Замерзшая Роза. Рассказ Ганса-Христиана
«Она была похожа на бутон пробуждающейся розы, сорта Комтесс де Прованс, кремово-розовый, с нежными коралловыми прожилками, идущими от сердца к кончикам лепестков. Она стояла у лавочки с деревянными часами, что привозят к нам ремесленники из Шварцвальда (знаете, такие грубые поделки из мореного дуба с кукушками и гирьками в виде еловых шишек) и дула на озябшие пальчики. Конец ноября 1849 года выдался студеным и по-зимнему снежным. Нойшотельское озеро замерзло впервые за несколько лет. И хотя незнакомка одета была по погоде, в шерстяное, украшенное мехом куницы пальто, на голове капор, а на ножках теплые войлочные сапожки, она все равно дрожала от холода, потому что забыла дома рукавички.
Я осмелился спросить ее имя.
– Роза Мария Морель, – пролепетало небесное создание.
Сердце мое дрогнуло.
– Не дочь ли вы месье Флориана Мореля?
Этот достойный господин был моим заказчиком, партнёром и благодетелем.
– Все так, месье Флориан мой отец, – ответила она и попросила представиться.

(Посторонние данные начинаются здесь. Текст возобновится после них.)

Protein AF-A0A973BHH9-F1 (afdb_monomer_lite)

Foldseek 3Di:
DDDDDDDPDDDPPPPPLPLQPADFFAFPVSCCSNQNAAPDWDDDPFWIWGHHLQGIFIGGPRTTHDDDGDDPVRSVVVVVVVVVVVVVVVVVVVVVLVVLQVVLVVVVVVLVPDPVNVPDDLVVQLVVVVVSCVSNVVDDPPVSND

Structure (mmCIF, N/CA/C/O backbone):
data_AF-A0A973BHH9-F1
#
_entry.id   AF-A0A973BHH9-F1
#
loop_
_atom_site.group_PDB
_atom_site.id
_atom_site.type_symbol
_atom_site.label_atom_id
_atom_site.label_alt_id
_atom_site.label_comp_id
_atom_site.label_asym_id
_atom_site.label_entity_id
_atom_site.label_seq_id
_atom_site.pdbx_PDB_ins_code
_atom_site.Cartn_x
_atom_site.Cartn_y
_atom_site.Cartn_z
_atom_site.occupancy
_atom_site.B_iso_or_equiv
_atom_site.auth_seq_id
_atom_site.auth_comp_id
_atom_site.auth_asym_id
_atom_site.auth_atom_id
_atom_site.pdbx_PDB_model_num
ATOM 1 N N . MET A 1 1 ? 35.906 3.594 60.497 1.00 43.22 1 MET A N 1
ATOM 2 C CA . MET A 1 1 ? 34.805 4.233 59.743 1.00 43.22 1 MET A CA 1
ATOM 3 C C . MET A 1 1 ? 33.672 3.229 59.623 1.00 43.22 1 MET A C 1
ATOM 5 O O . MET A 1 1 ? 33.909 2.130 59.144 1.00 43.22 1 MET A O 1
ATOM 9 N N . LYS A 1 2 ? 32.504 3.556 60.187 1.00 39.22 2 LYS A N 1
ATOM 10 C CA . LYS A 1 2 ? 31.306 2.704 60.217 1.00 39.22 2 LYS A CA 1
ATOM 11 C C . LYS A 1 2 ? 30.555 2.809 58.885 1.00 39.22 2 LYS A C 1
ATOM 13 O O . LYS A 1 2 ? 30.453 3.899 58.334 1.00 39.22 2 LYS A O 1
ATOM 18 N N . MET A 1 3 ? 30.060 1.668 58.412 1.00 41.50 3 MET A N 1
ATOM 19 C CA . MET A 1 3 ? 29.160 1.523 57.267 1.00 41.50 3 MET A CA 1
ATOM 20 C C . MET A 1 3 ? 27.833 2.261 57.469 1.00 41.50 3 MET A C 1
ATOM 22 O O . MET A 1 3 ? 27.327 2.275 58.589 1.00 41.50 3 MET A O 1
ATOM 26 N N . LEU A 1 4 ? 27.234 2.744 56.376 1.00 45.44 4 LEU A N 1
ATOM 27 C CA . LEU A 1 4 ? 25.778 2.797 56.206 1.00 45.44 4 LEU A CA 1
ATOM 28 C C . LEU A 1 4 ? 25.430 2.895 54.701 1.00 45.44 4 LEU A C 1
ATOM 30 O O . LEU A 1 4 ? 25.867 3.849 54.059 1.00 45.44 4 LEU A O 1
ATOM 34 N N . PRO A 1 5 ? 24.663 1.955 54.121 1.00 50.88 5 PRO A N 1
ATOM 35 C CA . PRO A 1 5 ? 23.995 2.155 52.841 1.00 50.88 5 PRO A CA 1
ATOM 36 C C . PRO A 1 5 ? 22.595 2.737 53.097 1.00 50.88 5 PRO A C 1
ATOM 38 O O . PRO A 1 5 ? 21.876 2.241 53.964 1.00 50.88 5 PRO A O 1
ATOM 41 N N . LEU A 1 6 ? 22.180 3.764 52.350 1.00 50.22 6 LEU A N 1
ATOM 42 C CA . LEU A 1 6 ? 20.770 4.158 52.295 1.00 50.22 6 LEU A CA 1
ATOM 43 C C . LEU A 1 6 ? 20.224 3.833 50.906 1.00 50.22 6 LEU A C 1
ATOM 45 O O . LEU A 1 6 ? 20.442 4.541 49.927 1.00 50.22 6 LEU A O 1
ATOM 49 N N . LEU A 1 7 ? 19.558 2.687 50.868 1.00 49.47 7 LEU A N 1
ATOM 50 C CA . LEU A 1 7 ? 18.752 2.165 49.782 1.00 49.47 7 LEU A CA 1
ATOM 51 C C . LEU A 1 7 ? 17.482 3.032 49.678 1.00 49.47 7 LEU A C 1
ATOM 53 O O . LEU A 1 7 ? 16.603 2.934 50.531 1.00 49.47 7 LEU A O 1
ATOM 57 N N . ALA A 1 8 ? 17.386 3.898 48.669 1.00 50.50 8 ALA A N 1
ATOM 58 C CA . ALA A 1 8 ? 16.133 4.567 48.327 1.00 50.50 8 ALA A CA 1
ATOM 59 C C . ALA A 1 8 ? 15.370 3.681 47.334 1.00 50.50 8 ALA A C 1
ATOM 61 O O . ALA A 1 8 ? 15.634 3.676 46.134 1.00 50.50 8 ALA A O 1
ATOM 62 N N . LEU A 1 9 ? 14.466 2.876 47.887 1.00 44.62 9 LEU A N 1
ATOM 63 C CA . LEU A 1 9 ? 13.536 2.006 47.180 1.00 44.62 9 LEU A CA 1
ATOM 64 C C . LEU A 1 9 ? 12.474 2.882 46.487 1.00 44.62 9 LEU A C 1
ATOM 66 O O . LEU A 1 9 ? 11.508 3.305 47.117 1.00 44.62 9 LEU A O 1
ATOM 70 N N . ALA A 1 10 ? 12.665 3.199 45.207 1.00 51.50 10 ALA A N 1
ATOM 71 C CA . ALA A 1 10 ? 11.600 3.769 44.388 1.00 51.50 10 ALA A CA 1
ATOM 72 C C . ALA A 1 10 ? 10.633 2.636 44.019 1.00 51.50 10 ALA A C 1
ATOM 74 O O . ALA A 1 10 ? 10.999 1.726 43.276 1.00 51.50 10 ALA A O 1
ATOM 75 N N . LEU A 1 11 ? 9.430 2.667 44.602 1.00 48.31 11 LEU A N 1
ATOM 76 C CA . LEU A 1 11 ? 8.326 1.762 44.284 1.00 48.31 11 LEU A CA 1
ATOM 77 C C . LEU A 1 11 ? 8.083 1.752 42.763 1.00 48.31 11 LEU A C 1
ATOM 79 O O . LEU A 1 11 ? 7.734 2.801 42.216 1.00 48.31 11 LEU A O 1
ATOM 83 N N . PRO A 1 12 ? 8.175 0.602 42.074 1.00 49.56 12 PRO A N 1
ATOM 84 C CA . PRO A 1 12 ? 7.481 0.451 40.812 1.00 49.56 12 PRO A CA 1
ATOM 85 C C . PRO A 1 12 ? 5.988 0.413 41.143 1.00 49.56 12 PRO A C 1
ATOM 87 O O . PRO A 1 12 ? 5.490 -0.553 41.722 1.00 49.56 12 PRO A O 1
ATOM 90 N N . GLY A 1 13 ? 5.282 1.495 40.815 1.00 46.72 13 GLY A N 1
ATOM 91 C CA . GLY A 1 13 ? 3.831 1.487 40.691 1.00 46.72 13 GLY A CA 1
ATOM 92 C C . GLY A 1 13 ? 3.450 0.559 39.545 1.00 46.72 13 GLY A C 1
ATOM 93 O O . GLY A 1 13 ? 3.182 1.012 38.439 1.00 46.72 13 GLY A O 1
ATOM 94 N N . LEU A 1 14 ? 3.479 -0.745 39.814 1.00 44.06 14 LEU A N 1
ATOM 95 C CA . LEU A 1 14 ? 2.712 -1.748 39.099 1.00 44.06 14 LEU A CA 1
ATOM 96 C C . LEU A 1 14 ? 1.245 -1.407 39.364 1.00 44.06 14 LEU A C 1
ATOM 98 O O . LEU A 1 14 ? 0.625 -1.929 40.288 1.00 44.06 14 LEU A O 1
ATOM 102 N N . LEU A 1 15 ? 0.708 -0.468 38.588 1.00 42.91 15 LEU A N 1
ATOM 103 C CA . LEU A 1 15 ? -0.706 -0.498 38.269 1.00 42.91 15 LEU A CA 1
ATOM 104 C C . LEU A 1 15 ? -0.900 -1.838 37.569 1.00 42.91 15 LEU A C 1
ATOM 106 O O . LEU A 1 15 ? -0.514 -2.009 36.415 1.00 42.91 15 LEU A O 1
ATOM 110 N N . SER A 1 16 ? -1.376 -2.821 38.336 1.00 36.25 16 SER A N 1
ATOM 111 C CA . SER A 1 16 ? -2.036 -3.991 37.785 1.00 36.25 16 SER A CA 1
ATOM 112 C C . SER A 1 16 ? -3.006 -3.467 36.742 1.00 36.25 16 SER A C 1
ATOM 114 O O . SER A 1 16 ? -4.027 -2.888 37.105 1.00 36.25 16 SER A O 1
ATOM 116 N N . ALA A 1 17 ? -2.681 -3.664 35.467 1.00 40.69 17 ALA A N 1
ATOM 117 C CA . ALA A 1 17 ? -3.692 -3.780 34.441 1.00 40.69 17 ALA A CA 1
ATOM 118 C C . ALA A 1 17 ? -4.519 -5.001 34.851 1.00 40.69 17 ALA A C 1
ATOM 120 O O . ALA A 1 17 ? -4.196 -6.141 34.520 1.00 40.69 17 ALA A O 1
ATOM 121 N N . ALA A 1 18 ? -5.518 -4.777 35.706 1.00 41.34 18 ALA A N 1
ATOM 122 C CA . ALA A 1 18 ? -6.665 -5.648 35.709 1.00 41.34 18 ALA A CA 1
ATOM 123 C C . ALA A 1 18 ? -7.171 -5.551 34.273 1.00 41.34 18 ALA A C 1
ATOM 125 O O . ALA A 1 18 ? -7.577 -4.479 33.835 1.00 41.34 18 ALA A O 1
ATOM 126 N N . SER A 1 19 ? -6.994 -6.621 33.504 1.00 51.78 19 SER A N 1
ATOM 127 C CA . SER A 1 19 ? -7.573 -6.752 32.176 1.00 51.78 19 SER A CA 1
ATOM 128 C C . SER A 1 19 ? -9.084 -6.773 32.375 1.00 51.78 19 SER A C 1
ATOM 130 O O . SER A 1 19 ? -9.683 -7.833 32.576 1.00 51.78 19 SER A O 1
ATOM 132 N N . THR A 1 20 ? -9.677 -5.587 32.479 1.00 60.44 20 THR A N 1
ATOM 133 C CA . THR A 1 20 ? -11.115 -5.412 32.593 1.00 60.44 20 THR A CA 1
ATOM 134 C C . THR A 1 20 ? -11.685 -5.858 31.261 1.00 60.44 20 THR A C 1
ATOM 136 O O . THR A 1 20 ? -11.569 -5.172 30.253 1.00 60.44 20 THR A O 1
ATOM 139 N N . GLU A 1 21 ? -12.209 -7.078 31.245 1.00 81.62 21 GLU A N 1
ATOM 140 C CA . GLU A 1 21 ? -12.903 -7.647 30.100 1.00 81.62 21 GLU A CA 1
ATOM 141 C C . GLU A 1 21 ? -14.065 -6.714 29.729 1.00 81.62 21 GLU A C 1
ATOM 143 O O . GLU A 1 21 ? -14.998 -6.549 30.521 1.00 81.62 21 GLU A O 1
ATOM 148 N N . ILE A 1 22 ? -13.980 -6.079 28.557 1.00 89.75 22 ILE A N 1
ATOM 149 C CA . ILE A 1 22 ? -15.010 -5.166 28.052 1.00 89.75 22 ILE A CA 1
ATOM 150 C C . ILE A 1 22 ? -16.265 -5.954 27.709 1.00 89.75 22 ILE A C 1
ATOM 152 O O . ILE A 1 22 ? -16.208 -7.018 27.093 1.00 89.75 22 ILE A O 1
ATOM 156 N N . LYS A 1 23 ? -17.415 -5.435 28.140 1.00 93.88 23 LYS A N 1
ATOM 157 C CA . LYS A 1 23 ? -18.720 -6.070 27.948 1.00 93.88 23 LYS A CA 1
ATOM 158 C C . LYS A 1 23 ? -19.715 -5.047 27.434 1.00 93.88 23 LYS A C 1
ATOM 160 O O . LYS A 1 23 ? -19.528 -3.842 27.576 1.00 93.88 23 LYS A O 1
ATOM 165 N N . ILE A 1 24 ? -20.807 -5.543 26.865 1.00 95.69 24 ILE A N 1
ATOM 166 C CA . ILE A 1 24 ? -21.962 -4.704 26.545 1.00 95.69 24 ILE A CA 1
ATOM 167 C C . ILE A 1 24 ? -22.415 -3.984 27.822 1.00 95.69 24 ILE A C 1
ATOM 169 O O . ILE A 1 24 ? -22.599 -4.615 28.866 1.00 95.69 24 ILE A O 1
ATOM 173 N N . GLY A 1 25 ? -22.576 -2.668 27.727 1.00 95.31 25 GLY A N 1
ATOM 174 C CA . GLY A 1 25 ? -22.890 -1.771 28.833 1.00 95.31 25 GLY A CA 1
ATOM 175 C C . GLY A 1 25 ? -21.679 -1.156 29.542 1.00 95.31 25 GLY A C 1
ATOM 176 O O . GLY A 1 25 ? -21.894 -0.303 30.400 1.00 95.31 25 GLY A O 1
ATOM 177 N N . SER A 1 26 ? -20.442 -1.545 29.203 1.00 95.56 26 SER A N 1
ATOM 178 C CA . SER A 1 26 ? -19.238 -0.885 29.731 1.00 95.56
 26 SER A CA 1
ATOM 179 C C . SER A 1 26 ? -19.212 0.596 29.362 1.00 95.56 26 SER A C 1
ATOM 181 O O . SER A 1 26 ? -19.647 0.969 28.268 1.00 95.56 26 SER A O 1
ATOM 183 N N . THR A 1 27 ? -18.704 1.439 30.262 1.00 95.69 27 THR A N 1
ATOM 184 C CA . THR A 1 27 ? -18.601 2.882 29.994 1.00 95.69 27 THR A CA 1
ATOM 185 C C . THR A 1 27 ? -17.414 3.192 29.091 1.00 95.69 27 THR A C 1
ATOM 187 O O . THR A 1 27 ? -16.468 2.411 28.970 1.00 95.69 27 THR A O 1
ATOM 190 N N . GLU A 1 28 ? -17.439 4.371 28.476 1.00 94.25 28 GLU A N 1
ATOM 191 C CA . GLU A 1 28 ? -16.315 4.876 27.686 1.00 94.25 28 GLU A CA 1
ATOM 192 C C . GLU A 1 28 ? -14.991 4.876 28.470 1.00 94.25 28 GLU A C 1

Я, подавив сердечное волнение, назвал свое имя и осмелился предложить ей рукавицы из собачьей шерсти, вязанные моей покойной матушкой. Бедняжка приняла их с благодарностью.
В тот день она искала часы в подарок кузине. Скоро Адвент и народу на рыночной площади будет не протолкнуться, поэтому она пришла заранее.
Я влюбился в Розу Марию с первого взгляда, лет мне было уже более тридцати, но я вел себя как неразумный и недальновидный мальчишка.
Дом Флориана Мореля стоял в самом центре Нойшотеля, недалеко от замка короля Рудольфа и коллегиальной церкви, имел три этажа и был удивительного желтого цвета, похожего на ломоть зрелого сливочного масла. Таких «масляных» домов было несколько в городе, их возводили из местного, удобного в обработке известняка для зажиточных буржуа – купцов, банкиров, домовладельцев.
Жил я тогда на окраине деревушки Сент Имье, в двух часах езды от города, имел небольшую семейную мастерскую и грандиозные планы на будущее. Родители мои умерли один за другим, пока я служил наемником в Италии. Отец, тоже часовых дел мастер, оставил в наследство своих клиентов и хорошую репутацию. Доход мастерская приносила небольшой, но спрос на часы и барометры был постоянный.